» PROBLEM DETAILS: Nothing outside the range below should be printed. Output exactly the lines from the line with "ATOM 58 N N" to the line with "ATOM 70 O O", both included.

» STUDY MATERIAL:
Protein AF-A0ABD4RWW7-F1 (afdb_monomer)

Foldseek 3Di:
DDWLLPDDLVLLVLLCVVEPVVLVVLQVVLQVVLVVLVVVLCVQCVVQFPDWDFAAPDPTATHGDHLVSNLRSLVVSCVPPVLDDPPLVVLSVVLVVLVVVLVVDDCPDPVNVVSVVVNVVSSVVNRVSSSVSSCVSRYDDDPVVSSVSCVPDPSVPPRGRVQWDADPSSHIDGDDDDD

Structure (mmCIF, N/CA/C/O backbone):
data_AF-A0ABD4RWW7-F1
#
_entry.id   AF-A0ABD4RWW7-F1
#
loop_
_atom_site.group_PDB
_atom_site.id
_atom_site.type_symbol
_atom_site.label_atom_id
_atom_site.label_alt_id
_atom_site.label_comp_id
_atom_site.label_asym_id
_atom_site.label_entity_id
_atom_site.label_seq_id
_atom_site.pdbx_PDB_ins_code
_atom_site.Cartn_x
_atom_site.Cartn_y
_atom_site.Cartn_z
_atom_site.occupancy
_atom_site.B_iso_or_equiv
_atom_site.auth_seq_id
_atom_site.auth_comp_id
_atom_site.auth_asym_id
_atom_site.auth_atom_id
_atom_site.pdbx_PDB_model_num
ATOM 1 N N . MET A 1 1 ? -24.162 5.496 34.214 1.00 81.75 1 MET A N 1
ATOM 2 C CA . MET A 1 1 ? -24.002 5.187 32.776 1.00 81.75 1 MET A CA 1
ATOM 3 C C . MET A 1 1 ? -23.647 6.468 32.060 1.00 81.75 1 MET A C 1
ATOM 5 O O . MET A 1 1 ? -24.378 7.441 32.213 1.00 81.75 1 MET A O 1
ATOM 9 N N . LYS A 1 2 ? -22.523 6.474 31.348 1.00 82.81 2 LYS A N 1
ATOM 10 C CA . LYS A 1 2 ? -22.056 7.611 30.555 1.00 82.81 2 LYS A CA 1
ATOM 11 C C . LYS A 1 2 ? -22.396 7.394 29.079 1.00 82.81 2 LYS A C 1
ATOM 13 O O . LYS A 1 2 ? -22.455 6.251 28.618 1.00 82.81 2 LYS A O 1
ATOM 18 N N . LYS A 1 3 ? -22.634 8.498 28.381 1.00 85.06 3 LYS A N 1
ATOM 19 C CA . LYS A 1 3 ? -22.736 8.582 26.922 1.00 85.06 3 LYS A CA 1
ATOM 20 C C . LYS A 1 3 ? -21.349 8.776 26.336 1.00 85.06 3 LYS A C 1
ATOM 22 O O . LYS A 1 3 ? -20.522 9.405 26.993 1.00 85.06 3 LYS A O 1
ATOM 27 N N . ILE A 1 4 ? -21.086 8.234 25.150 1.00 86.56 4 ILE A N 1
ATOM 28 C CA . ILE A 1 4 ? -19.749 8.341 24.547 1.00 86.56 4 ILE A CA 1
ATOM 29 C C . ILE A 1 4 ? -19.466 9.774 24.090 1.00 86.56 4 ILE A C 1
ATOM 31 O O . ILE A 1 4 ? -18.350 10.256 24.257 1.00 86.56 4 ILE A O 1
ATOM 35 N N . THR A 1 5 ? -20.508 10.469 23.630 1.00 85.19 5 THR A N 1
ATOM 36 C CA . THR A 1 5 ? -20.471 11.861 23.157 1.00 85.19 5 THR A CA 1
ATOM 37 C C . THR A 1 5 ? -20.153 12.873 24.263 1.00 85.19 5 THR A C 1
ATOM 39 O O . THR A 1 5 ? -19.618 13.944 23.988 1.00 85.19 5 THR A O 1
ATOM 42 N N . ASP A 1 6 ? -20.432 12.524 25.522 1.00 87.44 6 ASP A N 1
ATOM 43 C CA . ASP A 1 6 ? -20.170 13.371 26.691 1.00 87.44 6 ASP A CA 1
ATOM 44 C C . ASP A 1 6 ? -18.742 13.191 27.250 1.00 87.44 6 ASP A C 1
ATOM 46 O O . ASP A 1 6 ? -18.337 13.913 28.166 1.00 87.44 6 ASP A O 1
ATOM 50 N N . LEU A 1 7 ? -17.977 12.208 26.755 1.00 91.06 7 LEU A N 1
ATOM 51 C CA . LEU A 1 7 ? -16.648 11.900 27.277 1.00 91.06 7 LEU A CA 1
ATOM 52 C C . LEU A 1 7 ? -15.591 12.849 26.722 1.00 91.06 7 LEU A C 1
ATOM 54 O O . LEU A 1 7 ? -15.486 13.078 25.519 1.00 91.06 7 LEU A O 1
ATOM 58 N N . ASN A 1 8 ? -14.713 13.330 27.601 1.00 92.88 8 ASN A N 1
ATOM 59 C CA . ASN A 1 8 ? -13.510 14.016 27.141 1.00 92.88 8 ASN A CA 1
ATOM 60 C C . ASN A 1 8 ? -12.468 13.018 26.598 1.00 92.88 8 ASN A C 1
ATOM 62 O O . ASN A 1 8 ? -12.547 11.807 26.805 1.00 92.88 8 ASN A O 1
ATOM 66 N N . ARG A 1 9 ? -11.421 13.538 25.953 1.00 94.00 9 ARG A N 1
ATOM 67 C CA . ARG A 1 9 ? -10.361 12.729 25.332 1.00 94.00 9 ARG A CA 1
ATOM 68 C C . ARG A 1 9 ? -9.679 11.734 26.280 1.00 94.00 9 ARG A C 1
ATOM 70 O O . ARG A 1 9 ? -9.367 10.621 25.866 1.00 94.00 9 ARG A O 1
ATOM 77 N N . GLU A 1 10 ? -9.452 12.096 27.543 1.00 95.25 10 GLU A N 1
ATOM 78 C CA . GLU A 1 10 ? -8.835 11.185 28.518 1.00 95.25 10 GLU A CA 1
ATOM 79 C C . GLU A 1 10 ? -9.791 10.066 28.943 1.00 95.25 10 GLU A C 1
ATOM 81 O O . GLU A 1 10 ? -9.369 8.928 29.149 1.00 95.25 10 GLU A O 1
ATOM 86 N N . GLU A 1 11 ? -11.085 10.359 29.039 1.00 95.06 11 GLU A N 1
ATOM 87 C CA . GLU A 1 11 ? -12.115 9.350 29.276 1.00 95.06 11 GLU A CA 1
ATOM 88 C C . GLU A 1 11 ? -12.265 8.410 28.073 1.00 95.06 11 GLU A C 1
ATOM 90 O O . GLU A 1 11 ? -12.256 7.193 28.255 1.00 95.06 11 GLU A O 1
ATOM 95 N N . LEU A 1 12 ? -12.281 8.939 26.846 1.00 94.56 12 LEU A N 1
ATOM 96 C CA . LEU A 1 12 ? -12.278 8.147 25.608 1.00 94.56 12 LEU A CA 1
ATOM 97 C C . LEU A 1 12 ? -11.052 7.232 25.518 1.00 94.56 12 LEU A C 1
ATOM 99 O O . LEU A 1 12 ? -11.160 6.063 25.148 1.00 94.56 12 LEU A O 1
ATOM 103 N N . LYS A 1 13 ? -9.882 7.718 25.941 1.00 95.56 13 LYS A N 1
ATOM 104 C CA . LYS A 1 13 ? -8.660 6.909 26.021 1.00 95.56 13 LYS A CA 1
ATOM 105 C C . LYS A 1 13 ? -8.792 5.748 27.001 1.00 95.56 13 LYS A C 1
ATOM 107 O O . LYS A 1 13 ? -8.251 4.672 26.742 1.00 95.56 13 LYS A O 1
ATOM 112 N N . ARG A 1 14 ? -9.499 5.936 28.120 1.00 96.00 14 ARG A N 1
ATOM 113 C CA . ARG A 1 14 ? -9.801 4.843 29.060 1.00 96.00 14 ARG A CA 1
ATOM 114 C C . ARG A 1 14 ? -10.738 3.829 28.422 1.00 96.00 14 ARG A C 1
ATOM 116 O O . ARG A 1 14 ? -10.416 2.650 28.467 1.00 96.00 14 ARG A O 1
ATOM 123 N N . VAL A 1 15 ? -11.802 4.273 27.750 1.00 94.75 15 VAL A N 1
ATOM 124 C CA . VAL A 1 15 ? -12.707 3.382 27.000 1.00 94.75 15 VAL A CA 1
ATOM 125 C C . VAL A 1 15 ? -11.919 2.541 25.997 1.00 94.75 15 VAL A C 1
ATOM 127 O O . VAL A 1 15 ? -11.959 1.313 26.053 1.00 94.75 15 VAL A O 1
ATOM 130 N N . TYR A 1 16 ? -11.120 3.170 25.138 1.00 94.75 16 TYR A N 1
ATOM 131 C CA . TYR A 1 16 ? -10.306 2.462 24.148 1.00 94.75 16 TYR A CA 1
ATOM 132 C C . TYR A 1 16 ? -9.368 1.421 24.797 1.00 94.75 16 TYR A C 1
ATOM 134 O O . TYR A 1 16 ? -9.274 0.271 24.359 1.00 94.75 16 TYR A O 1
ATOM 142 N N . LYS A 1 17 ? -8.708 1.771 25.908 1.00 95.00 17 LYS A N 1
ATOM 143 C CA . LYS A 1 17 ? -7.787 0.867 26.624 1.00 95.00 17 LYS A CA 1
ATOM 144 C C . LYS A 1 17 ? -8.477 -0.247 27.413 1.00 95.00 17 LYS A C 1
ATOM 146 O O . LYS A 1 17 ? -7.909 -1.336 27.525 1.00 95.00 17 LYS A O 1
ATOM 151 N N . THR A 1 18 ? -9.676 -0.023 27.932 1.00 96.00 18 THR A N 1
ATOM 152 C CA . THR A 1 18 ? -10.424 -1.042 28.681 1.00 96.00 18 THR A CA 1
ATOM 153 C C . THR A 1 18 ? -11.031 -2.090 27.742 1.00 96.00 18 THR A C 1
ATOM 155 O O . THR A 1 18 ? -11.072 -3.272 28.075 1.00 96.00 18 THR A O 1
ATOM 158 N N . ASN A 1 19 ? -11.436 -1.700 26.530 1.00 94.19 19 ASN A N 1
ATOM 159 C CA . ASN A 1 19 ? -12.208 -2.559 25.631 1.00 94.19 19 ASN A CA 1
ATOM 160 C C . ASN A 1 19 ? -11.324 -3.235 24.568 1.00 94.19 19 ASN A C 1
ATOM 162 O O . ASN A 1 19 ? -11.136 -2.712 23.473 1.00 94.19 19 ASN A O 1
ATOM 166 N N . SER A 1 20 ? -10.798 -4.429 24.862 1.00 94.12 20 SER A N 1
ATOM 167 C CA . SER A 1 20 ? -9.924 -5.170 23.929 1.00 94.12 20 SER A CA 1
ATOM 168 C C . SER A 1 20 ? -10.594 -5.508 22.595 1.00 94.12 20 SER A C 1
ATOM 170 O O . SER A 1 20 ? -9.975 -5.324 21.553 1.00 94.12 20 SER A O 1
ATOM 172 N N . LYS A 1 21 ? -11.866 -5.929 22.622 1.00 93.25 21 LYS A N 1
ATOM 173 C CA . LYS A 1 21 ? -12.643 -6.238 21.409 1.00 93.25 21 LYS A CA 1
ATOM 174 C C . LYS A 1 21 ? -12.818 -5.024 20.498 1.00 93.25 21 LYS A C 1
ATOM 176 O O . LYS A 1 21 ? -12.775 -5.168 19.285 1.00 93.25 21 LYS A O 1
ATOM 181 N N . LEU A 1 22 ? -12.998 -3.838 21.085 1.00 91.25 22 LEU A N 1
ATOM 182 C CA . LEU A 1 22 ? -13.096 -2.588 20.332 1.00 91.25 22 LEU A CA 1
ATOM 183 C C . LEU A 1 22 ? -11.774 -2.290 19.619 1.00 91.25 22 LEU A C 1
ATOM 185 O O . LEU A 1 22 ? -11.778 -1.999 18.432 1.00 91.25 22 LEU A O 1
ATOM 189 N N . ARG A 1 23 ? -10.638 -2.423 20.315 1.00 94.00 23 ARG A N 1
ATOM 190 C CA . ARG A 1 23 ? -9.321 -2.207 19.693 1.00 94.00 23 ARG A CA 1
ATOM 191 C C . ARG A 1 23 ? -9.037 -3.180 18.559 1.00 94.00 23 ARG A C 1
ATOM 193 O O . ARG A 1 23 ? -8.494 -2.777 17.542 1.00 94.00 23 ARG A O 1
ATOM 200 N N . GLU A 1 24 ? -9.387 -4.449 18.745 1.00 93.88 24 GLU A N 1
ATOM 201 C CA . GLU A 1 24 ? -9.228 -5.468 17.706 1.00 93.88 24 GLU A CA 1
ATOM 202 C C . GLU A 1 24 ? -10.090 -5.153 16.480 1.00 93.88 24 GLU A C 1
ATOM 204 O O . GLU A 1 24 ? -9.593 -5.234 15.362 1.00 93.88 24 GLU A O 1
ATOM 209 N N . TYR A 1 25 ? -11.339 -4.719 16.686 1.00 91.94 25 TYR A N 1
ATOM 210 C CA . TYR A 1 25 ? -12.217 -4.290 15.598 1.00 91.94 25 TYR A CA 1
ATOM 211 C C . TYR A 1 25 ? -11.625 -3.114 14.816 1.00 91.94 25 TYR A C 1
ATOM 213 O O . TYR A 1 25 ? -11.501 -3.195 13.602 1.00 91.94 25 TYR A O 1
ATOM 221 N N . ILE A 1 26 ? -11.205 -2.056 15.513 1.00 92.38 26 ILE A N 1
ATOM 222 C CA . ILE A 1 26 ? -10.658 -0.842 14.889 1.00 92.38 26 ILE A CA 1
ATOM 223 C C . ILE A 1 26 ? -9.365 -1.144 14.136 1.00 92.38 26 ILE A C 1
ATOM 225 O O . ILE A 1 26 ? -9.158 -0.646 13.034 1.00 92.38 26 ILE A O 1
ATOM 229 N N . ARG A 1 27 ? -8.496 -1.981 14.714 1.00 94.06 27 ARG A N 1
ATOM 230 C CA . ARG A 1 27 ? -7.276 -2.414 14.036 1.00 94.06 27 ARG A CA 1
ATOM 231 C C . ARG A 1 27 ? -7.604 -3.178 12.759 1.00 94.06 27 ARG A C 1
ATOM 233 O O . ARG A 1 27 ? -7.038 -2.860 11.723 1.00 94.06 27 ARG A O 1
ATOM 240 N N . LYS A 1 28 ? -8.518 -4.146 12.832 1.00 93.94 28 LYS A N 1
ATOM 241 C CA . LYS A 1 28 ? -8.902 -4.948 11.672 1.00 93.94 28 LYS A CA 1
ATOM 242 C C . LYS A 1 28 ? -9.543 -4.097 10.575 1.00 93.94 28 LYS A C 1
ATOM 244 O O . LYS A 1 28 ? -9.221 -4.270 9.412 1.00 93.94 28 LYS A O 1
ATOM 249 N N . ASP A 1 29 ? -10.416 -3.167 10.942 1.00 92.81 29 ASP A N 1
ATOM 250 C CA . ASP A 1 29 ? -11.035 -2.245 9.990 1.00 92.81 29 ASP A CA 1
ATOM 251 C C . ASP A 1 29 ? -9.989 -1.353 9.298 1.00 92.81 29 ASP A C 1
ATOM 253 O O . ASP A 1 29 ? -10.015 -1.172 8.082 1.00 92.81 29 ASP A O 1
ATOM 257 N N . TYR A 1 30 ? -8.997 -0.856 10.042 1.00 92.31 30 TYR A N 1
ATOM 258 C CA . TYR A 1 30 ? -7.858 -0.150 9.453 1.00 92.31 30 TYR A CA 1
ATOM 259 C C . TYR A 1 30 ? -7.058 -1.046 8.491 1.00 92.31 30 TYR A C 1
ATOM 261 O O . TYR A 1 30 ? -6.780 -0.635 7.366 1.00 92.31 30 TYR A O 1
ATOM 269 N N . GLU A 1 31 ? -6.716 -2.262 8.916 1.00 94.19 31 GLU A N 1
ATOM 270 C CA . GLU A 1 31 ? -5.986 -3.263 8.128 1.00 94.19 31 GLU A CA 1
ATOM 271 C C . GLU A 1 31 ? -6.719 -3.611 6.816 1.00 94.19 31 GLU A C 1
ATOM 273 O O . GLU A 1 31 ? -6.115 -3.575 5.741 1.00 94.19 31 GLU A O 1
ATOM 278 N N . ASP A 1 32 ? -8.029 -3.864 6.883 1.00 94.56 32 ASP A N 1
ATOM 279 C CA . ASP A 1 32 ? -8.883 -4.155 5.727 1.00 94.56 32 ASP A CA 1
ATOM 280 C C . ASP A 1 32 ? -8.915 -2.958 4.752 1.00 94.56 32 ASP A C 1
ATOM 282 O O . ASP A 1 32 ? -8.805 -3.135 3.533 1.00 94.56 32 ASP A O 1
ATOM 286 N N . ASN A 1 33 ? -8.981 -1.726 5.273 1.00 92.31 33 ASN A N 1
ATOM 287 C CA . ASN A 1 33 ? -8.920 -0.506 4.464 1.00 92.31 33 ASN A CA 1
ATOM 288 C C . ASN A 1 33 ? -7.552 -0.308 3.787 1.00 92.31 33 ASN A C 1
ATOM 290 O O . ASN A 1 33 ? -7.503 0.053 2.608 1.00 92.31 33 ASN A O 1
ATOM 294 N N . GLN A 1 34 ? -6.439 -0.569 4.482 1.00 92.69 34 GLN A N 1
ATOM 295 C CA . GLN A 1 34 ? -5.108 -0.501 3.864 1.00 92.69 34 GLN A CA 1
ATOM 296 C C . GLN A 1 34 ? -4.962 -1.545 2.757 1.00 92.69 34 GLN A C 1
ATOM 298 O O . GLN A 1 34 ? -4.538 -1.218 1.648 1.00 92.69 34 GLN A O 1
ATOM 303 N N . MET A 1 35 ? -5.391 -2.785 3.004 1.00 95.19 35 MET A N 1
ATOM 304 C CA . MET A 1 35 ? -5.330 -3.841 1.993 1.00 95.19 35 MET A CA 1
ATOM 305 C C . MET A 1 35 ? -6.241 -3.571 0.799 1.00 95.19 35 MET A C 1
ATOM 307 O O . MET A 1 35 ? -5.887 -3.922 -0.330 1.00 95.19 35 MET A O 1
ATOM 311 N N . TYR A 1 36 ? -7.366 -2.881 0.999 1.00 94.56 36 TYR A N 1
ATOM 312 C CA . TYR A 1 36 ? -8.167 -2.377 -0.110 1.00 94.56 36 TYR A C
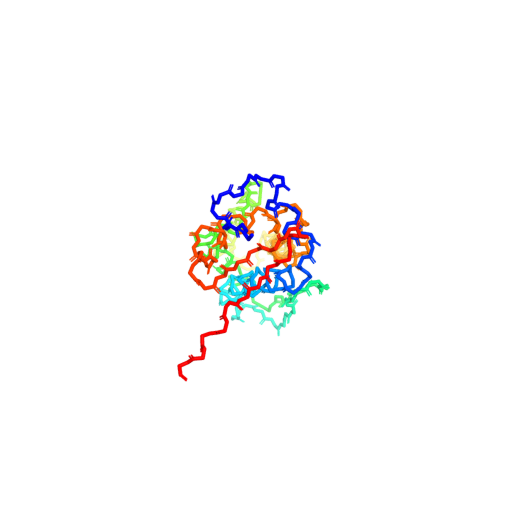A 1
ATOM 313 C C . TYR A 1 36 ? -7.357 -1.412 -0.991 1.00 94.56 36 TYR A C 1
ATOM 315 O O . TYR A 1 36 ? -7.289 -1.620 -2.204 1.00 94.56 36 TYR A O 1
ATOM 323 N N . ILE A 1 37 ? -6.675 -0.420 -0.411 1.00 92.75 37 ILE A N 1
ATOM 324 C CA . ILE A 1 37 ? -5.842 0.542 -1.161 1.00 92.75 37 ILE A CA 1
ATOM 325 C C . ILE A 1 37 ? -4.691 -0.167 -1.887 1.00 92.75 37 ILE A C 1
ATOM 327 O O . ILE A 1 37 ? -4.464 0.075 -3.077 1.00 92.75 37 ILE A O 1
ATOM 331 N N . VAL A 1 38 ? -4.004 -1.086 -1.202 1.00 94.69 38 VAL A N 1
ATOM 332 C CA . VAL A 1 38 ? -2.950 -1.925 -1.787 1.00 94.69 38 VAL A CA 1
ATOM 333 C C . VAL A 1 38 ? -3.488 -2.693 -2.993 1.00 94.69 38 VAL A C 1
ATOM 335 O O . VAL A 1 38 ? -2.873 -2.665 -4.058 1.00 94.69 38 VAL A O 1
ATOM 338 N N . SER A 1 39 ? -4.658 -3.328 -2.865 1.00 95.00 39 SER A N 1
ATOM 339 C CA . SER A 1 39 ? -5.265 -4.102 -3.953 1.00 95.00 39 SER A CA 1
ATOM 340 C C . SER A 1 39 ? -5.583 -3.238 -5.175 1.00 95.00 39 SER A C 1
ATOM 342 O O . SER A 1 39 ? -5.255 -3.630 -6.290 1.00 95.00 39 SER A O 1
ATOM 344 N N . GLN A 1 40 ? -6.140 -2.038 -4.976 1.00 94.81 40 GLN A N 1
ATOM 345 C CA . GLN A 1 40 ? -6.430 -1.104 -6.069 1.00 94.81 40 GLN A CA 1
ATOM 346 C C . GLN A 1 40 ? -5.146 -0.634 -6.758 1.00 94.81 40 GLN A C 1
ATOM 348 O O . GLN A 1 40 ? -5.095 -0.521 -7.980 1.00 94.81 40 GLN A O 1
ATOM 353 N N . THR A 1 41 ? -4.087 -0.416 -5.981 1.00 94.50 41 THR A N 1
ATOM 354 C CA . THR A 1 41 ? -2.787 0.015 -6.502 1.00 94.50 41 THR A CA 1
ATOM 355 C C . THR A 1 41 ? -2.081 -1.112 -7.269 1.00 94.50 41 THR A C 1
ATOM 357 O O . THR A 1 41 ? -1.452 -0.868 -8.297 1.00 94.50 41 THR A O 1
ATOM 360 N N . LEU A 1 42 ? -2.213 -2.368 -6.829 1.00 95.38 42 LEU A N 1
ATOM 361 C CA . LEU A 1 42 ? -1.623 -3.528 -7.506 1.00 95.38 42 LEU A CA 1
ATOM 362 C C . LEU A 1 42 ? -2.179 -3.762 -8.915 1.00 95.38 42 LEU A C 1
ATOM 364 O O . LEU A 1 42 ? -1.434 -4.234 -9.775 1.00 95.38 42 LEU A O 1
ATOM 368 N N . VAL A 1 43 ? -3.429 -3.365 -9.184 1.00 96.00 43 VAL A N 1
ATOM 369 C CA . VAL A 1 43 ? -4.057 -3.479 -10.515 1.00 96.00 43 VAL A CA 1
ATOM 370 C C . VAL A 1 43 ? -3.227 -2.788 -11.603 1.00 96.00 43 VAL A C 1
ATOM 372 O O . VAL A 1 43 ? -3.132 -3.296 -12.719 1.00 96.00 43 VAL A O 1
ATOM 375 N N . TYR A 1 44 ? -2.555 -1.671 -11.296 1.00 96.69 44 TYR A N 1
ATOM 376 C CA . TYR A 1 44 ? -1.696 -0.983 -12.272 1.00 96.69 44 TYR A CA 1
ATOM 377 C C . TYR A 1 44 ? -0.455 -1.795 -12.665 1.00 96.69 44 TYR A C 1
ATOM 379 O O . TYR A 1 44 ? 0.141 -1.534 -13.710 1.00 96.69 44 TYR A O 1
ATOM 387 N N . PHE A 1 45 ? -0.068 -2.777 -11.851 1.00 96.94 45 PHE A N 1
ATOM 388 C CA . PHE A 1 45 ? 1.151 -3.556 -12.029 1.00 96.94 45 PHE A CA 1
ATOM 389 C C . PHE A 1 45 ? 0.906 -4.985 -12.520 1.00 96.94 45 PHE A C 1
ATOM 391 O O . PHE A 1 45 ? 1.863 -5.597 -12.995 1.00 96.94 45 PHE A O 1
ATOM 398 N N . GLU A 1 46 ? -0.318 -5.522 -12.460 1.00 94.12 46 GLU A N 1
ATOM 399 C CA . GLU A 1 46 ? -0.625 -6.943 -12.732 1.00 94.12 46 GLU A CA 1
ATOM 400 C C . GLU A 1 46 ? 0.028 -7.481 -14.015 1.00 94.12 46 GLU A C 1
ATOM 402 O O . GLU A 1 46 ? 0.702 -8.512 -14.004 1.00 94.12 46 GLU A O 1
ATOM 407 N N . ASP A 1 47 ? -0.082 -6.740 -15.117 1.00 95.00 47 ASP A N 1
ATOM 408 C CA . ASP A 1 47 ? 0.457 -7.152 -16.416 1.00 95.00 47 ASP A CA 1
ATOM 409 C C . ASP A 1 47 ? 1.991 -7.091 -16.512 1.00 95.00 47 ASP A C 1
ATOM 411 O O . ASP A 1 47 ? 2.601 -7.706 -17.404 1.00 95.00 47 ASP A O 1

» OUTPUT OF THE TASK:
ATOM 58 N N . ASN A 1 8 ? -14.713 13.330 27.601 1.00 92.88 8 ASN A N 1
ATOM 59 C CA . ASN A 1 8 ? -13.510 14.016 27.141 1.00 92.88 8 ASN A CA 1
ATOM 60 C C . ASN A 1 8 ? -12.468 13.018 26.598 1.00 92.88 8 ASN A C 1
ATOM 62 O O . ASN A 1 8 ? -12.547 11.807 26.805 1.00 92.88 8 ASN A O 1
ATOM 66 N N . ARG A 1 9 ? -11.421 13.538 25.953 1.00 94.00 9 ARG A N 1
ATOM 67 C CA . ARG A 1 9 ? -10.361 12.729 25.332 1.00 94.00 9 ARG A CA 1
ATOM 68 C C . ARG A 1 9 ? -9.679 11.734 26.280 1.00 94.00 9 ARG A C 1
ATOM 70 O O . ARG A 1 9 ? -9.367 10.621 25.866 1.00 94.00 9 ARG A O 1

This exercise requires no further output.